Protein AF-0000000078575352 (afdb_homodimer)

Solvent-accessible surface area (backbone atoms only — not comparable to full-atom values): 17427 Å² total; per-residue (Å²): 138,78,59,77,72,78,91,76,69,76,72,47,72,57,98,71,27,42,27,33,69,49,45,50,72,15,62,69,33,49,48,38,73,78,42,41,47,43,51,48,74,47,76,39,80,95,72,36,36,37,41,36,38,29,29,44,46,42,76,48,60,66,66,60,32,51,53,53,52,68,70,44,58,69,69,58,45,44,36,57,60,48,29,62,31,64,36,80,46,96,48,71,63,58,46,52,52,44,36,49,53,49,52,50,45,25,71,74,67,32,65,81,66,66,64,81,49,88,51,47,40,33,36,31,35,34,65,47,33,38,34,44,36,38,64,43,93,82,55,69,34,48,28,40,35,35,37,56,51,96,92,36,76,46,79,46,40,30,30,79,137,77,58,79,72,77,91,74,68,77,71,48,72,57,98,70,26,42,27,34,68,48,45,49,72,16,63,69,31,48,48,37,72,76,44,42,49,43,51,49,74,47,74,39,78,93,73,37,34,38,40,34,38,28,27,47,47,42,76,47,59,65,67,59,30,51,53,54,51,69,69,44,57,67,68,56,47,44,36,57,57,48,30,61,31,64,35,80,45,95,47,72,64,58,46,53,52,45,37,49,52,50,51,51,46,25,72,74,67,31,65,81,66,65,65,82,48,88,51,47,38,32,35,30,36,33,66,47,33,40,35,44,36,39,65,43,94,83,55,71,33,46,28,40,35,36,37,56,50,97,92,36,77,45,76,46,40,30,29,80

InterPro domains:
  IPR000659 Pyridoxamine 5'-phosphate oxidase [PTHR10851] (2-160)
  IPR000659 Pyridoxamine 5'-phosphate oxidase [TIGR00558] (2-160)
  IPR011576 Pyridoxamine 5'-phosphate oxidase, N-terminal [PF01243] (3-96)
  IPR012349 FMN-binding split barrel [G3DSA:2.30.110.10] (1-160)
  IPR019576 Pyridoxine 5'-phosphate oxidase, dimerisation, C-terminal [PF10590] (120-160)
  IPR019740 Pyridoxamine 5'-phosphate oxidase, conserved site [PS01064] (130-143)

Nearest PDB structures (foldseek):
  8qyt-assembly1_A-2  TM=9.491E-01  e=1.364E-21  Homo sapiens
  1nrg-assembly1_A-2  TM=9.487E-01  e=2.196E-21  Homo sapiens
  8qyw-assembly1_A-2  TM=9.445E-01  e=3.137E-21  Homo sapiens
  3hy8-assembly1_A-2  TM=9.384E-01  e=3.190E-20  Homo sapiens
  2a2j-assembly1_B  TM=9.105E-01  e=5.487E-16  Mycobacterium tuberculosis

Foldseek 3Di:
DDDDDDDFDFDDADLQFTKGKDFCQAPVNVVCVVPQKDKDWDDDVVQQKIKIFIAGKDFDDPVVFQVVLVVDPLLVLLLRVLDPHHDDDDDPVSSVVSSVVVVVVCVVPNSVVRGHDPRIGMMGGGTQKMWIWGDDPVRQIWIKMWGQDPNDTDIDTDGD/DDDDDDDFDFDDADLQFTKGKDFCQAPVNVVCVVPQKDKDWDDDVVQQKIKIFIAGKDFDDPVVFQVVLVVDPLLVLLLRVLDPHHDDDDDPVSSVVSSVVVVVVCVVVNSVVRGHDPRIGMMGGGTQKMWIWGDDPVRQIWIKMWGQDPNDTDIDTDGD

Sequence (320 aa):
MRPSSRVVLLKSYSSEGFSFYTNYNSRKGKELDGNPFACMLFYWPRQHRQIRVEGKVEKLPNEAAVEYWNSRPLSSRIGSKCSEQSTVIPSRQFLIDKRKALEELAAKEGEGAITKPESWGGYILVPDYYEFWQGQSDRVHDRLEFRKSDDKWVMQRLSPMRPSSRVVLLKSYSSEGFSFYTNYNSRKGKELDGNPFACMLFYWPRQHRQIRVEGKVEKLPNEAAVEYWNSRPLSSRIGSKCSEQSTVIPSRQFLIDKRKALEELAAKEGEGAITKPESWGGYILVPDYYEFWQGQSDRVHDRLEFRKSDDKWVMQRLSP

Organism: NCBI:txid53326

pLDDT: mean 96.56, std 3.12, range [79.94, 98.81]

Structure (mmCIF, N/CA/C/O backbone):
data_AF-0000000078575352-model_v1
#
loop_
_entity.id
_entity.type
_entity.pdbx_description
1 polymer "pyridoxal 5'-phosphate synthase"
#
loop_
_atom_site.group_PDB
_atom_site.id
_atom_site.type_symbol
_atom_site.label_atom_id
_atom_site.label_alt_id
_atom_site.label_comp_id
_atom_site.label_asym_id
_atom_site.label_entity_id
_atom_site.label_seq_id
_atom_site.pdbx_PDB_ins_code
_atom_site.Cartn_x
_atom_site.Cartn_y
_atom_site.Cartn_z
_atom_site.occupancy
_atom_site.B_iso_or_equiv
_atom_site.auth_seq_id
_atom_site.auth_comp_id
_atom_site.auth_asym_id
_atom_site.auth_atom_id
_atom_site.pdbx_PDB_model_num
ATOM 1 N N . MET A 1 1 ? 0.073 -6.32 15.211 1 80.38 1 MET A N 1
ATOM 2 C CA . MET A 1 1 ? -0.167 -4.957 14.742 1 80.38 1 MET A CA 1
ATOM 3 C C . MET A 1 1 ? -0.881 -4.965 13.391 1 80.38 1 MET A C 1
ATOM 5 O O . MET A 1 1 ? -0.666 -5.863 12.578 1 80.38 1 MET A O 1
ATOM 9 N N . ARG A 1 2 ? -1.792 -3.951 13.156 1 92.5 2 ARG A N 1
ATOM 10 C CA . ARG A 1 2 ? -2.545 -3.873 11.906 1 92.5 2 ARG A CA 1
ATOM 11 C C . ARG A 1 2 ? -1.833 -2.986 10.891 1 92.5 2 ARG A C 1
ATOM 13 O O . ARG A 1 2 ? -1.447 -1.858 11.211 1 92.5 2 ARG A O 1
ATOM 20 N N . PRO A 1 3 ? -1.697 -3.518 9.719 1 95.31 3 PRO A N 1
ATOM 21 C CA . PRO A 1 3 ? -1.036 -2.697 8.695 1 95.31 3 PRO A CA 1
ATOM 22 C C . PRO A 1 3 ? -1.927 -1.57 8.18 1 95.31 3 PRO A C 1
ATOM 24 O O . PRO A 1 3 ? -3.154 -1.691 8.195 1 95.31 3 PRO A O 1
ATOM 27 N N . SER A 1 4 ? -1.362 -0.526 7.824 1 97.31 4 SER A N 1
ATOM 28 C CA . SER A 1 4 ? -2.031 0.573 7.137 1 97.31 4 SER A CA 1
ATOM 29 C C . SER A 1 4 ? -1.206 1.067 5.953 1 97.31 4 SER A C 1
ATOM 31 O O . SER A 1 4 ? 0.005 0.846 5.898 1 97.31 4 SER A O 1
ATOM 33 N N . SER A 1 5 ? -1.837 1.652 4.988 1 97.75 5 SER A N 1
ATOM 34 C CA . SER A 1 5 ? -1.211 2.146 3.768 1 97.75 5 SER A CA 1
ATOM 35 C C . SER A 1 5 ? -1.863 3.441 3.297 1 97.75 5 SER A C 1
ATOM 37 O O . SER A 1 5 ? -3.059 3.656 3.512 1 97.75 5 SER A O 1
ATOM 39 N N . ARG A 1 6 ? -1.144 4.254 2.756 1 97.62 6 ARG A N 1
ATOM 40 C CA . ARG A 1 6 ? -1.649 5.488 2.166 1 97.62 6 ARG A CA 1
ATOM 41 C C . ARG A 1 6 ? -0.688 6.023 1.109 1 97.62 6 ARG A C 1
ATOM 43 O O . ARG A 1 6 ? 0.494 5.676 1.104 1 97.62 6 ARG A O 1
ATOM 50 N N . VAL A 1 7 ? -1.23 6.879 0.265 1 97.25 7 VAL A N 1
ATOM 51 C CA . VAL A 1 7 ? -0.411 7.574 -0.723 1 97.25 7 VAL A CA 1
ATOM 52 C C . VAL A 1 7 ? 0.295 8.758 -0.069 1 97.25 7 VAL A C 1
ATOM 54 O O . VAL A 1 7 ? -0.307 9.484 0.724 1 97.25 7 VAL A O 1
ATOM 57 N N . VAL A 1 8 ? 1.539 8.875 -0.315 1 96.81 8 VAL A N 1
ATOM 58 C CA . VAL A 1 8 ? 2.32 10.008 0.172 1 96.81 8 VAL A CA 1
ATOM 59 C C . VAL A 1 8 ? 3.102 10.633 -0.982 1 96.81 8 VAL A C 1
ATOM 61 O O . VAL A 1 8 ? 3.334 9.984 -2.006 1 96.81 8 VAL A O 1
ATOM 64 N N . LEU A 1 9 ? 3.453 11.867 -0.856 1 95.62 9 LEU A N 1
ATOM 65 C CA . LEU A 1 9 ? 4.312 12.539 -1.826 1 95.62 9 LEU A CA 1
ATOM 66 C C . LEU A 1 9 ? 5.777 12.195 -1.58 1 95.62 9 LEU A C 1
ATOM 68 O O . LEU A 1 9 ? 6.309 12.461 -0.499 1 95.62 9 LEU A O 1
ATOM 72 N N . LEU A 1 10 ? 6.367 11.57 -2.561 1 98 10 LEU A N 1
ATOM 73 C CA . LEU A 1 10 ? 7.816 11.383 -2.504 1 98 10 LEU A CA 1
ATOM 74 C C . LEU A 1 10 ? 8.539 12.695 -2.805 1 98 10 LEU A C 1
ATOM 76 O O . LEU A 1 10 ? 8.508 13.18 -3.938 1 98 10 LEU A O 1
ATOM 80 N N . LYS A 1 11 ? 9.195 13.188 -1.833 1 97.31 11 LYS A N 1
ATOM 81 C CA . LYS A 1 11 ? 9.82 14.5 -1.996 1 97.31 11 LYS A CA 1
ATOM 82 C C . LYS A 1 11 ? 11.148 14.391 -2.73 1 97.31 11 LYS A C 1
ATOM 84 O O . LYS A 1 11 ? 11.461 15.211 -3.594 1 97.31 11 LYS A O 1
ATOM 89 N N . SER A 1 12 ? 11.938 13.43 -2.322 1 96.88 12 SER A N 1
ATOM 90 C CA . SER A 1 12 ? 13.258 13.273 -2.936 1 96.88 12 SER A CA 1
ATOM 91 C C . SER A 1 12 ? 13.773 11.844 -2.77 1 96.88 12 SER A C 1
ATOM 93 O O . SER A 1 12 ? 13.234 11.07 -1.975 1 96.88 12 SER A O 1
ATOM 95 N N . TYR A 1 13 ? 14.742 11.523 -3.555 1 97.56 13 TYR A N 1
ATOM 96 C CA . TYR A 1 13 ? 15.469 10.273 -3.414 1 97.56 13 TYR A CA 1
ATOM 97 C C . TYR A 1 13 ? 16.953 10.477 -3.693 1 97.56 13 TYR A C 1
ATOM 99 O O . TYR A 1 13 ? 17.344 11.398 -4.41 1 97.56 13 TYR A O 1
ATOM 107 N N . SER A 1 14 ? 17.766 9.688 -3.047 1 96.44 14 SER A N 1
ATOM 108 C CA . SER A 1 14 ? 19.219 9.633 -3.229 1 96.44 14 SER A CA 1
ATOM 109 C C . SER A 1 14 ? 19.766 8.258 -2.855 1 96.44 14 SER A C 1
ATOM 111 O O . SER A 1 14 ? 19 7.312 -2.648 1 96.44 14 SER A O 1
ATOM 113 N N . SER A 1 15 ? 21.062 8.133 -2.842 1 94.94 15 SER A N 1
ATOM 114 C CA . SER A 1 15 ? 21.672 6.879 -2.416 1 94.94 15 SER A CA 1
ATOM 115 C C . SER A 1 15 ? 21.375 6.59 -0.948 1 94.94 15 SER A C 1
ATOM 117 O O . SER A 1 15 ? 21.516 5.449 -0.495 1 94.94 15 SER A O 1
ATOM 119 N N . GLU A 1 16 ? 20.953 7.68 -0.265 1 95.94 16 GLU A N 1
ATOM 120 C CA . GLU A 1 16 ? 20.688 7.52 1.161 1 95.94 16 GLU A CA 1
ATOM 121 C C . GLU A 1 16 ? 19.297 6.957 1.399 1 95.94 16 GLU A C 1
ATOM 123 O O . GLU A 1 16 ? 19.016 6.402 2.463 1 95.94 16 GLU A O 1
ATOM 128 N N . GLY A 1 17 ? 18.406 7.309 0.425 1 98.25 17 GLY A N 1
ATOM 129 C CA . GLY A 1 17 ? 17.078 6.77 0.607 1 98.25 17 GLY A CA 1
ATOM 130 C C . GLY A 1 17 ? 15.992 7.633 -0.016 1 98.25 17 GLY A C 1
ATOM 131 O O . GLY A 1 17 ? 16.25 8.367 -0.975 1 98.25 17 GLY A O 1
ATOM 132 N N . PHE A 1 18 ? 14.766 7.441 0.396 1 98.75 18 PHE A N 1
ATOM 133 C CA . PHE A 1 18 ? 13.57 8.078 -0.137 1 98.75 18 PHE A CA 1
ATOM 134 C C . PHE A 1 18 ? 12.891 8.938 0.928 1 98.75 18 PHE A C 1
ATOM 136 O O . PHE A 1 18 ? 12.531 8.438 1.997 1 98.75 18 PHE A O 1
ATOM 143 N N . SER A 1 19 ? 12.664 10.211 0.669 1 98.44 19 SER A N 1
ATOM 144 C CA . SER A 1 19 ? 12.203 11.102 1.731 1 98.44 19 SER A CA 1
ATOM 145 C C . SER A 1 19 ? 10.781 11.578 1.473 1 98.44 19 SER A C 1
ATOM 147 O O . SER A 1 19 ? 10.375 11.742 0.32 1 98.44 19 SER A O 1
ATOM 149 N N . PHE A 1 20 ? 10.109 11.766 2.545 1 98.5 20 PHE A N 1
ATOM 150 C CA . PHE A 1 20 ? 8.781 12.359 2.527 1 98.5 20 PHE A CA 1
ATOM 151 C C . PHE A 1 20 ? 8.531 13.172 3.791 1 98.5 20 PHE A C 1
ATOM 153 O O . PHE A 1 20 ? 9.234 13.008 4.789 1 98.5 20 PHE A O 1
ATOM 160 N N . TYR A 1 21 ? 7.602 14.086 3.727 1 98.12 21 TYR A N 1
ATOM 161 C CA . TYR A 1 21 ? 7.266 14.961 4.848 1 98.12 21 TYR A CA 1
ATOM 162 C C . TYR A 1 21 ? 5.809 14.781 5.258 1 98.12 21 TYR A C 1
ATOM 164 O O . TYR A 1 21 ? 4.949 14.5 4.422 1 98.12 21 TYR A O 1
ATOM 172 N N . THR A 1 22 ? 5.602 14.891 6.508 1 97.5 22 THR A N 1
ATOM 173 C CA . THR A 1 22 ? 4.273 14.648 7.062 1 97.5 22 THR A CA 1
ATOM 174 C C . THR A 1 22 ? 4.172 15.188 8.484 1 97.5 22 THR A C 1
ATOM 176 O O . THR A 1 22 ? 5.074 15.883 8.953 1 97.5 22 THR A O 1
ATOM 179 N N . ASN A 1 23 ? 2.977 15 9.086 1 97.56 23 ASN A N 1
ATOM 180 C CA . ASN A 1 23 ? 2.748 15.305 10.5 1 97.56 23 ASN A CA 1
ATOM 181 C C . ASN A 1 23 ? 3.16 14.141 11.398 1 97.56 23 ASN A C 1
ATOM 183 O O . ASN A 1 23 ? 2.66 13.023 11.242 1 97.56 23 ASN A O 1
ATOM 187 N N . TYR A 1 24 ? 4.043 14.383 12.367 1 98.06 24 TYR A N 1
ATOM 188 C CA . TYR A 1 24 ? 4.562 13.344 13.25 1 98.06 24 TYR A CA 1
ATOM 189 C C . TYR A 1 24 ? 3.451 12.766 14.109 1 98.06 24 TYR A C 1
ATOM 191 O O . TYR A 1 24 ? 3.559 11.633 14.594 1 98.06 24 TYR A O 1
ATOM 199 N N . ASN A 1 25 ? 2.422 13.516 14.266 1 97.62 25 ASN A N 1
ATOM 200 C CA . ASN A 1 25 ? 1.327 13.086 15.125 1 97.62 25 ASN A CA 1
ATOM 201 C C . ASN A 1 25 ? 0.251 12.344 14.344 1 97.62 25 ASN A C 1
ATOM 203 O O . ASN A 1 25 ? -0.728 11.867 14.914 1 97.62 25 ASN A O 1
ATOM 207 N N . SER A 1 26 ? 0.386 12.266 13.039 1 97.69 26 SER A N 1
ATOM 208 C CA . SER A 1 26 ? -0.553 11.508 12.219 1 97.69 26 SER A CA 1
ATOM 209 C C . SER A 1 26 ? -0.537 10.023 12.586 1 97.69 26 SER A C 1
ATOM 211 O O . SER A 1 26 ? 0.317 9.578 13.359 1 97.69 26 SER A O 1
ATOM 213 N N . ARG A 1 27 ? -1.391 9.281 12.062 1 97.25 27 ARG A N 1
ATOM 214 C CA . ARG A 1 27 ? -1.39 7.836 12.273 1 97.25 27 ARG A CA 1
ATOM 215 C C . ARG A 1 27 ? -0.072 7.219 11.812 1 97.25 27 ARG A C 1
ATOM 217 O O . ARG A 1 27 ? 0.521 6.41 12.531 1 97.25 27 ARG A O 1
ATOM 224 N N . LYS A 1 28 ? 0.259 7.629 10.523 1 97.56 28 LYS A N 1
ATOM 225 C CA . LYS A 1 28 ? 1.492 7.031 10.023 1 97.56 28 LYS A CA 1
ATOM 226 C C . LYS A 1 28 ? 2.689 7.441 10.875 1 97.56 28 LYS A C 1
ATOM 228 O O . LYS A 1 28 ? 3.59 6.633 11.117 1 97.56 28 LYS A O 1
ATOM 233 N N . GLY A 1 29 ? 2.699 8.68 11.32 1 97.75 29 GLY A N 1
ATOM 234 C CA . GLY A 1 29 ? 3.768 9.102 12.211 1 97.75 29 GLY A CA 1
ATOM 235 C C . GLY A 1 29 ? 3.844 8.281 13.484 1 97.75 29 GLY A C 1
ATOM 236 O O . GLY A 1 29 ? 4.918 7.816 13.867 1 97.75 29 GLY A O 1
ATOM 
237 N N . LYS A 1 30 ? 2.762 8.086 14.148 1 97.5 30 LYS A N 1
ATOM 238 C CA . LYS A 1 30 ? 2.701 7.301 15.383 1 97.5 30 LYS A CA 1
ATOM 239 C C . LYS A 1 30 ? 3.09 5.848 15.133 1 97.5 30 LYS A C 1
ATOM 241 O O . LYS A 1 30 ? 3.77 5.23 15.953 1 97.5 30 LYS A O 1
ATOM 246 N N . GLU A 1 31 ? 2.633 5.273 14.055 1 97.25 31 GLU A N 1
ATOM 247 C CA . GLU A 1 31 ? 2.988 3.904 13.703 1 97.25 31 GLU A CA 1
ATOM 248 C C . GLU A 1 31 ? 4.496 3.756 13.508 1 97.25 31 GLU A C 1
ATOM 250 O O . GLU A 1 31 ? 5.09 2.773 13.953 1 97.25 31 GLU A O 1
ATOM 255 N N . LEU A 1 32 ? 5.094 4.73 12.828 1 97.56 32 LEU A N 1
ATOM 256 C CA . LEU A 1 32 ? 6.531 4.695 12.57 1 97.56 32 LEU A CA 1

> **Exercise objective**
Extract the first line above and each line after it up to and including the one with "IPR019740 Pyridoxamine 5'-phosphate", please, exactly and with nothing else.

> **Answer area**
Protein AF-0000000078575352 (afdb_homodimer)

Solvent-accessible surface area (backbone atoms only — not comparable to full-atom values): 17427 Å² total; per-residue (Å²): 138,78,59,77,72,78,91,76,69,76,72,47,72,57,98,71,27,42,27,33,69,49,45,50,72,15,62,69,33,49,48,38,73,78,42,41,47,43,51,48,74,47,76,39,80,95,72,36,36,37,41,36,38,29,29,44,46,42,76,48,60,66,66,60,32,51,53,53,52,68,70,44,58,69,69,58,45,44,36,57,60,48,29,62,31,64,36,80,46,96,48,71,63,58,46,52,52,44,36,49,53,49,52,50,45,25,71,74,67,32,65,81,66,66,64,81,49,88,51,47,40,33,36,31,35,34,65,47,33,38,34,44,36,38,64,43,93,82,55,69,34,48,28,40,35,35,37,56,51,96,92,36,76,46,79,46,40,30,30,79,137,77,58,79,72,77,91,74,68,77,71,48,72,57,98,70,26,42,27,34,68,48,45,49,72,16,63,69,31,48,48,37,72,76,44,42,49,43,51,49,74,47,74,39,78,93,73,37,34,38,40,34,38,28,27,47,47,42,76,47,59,65,67,59,30,51,53,54,51,69,69,44,57,67,68,56,47,44,36,57,57,48,30,61,31,64,35,80,45,95,47,72,64,58,46,53,52,45,37,49,52,50,51,51,46,25,72,74,67,31,65,81,66,65,65,82,48,88,51,47,38,32,35,30,36,33,66,47,33,40,35,44,36,39,65,43,94,83,55,71,33,46,28,40,35,36,37,56,50,97,92,36,77,45,76,46,40,30,29,80

InterPro domains:
  IPR000659 Pyridoxamine 5'-phosphate oxidase [PTHR10851] (2-160)
  IPR000659 Pyridoxamine 5'-phosphate oxidase [TIGR00558] (2-160)
  IPR011576 Pyridoxamine 5'-phosphate oxidase, N-terminal [PF01243] (3-96)
  IPR012349 FMN-binding split barrel [G3DSA:2.30.110.10] (1-160)
  IPR019576 Pyridoxine 5'-phosphate oxidase, dimerisation, C-terminal [PF10590] (120-160)
  IPR019740 Pyridoxamine 5'-phosphate oxidase, conserved site [PS01064] (130-143)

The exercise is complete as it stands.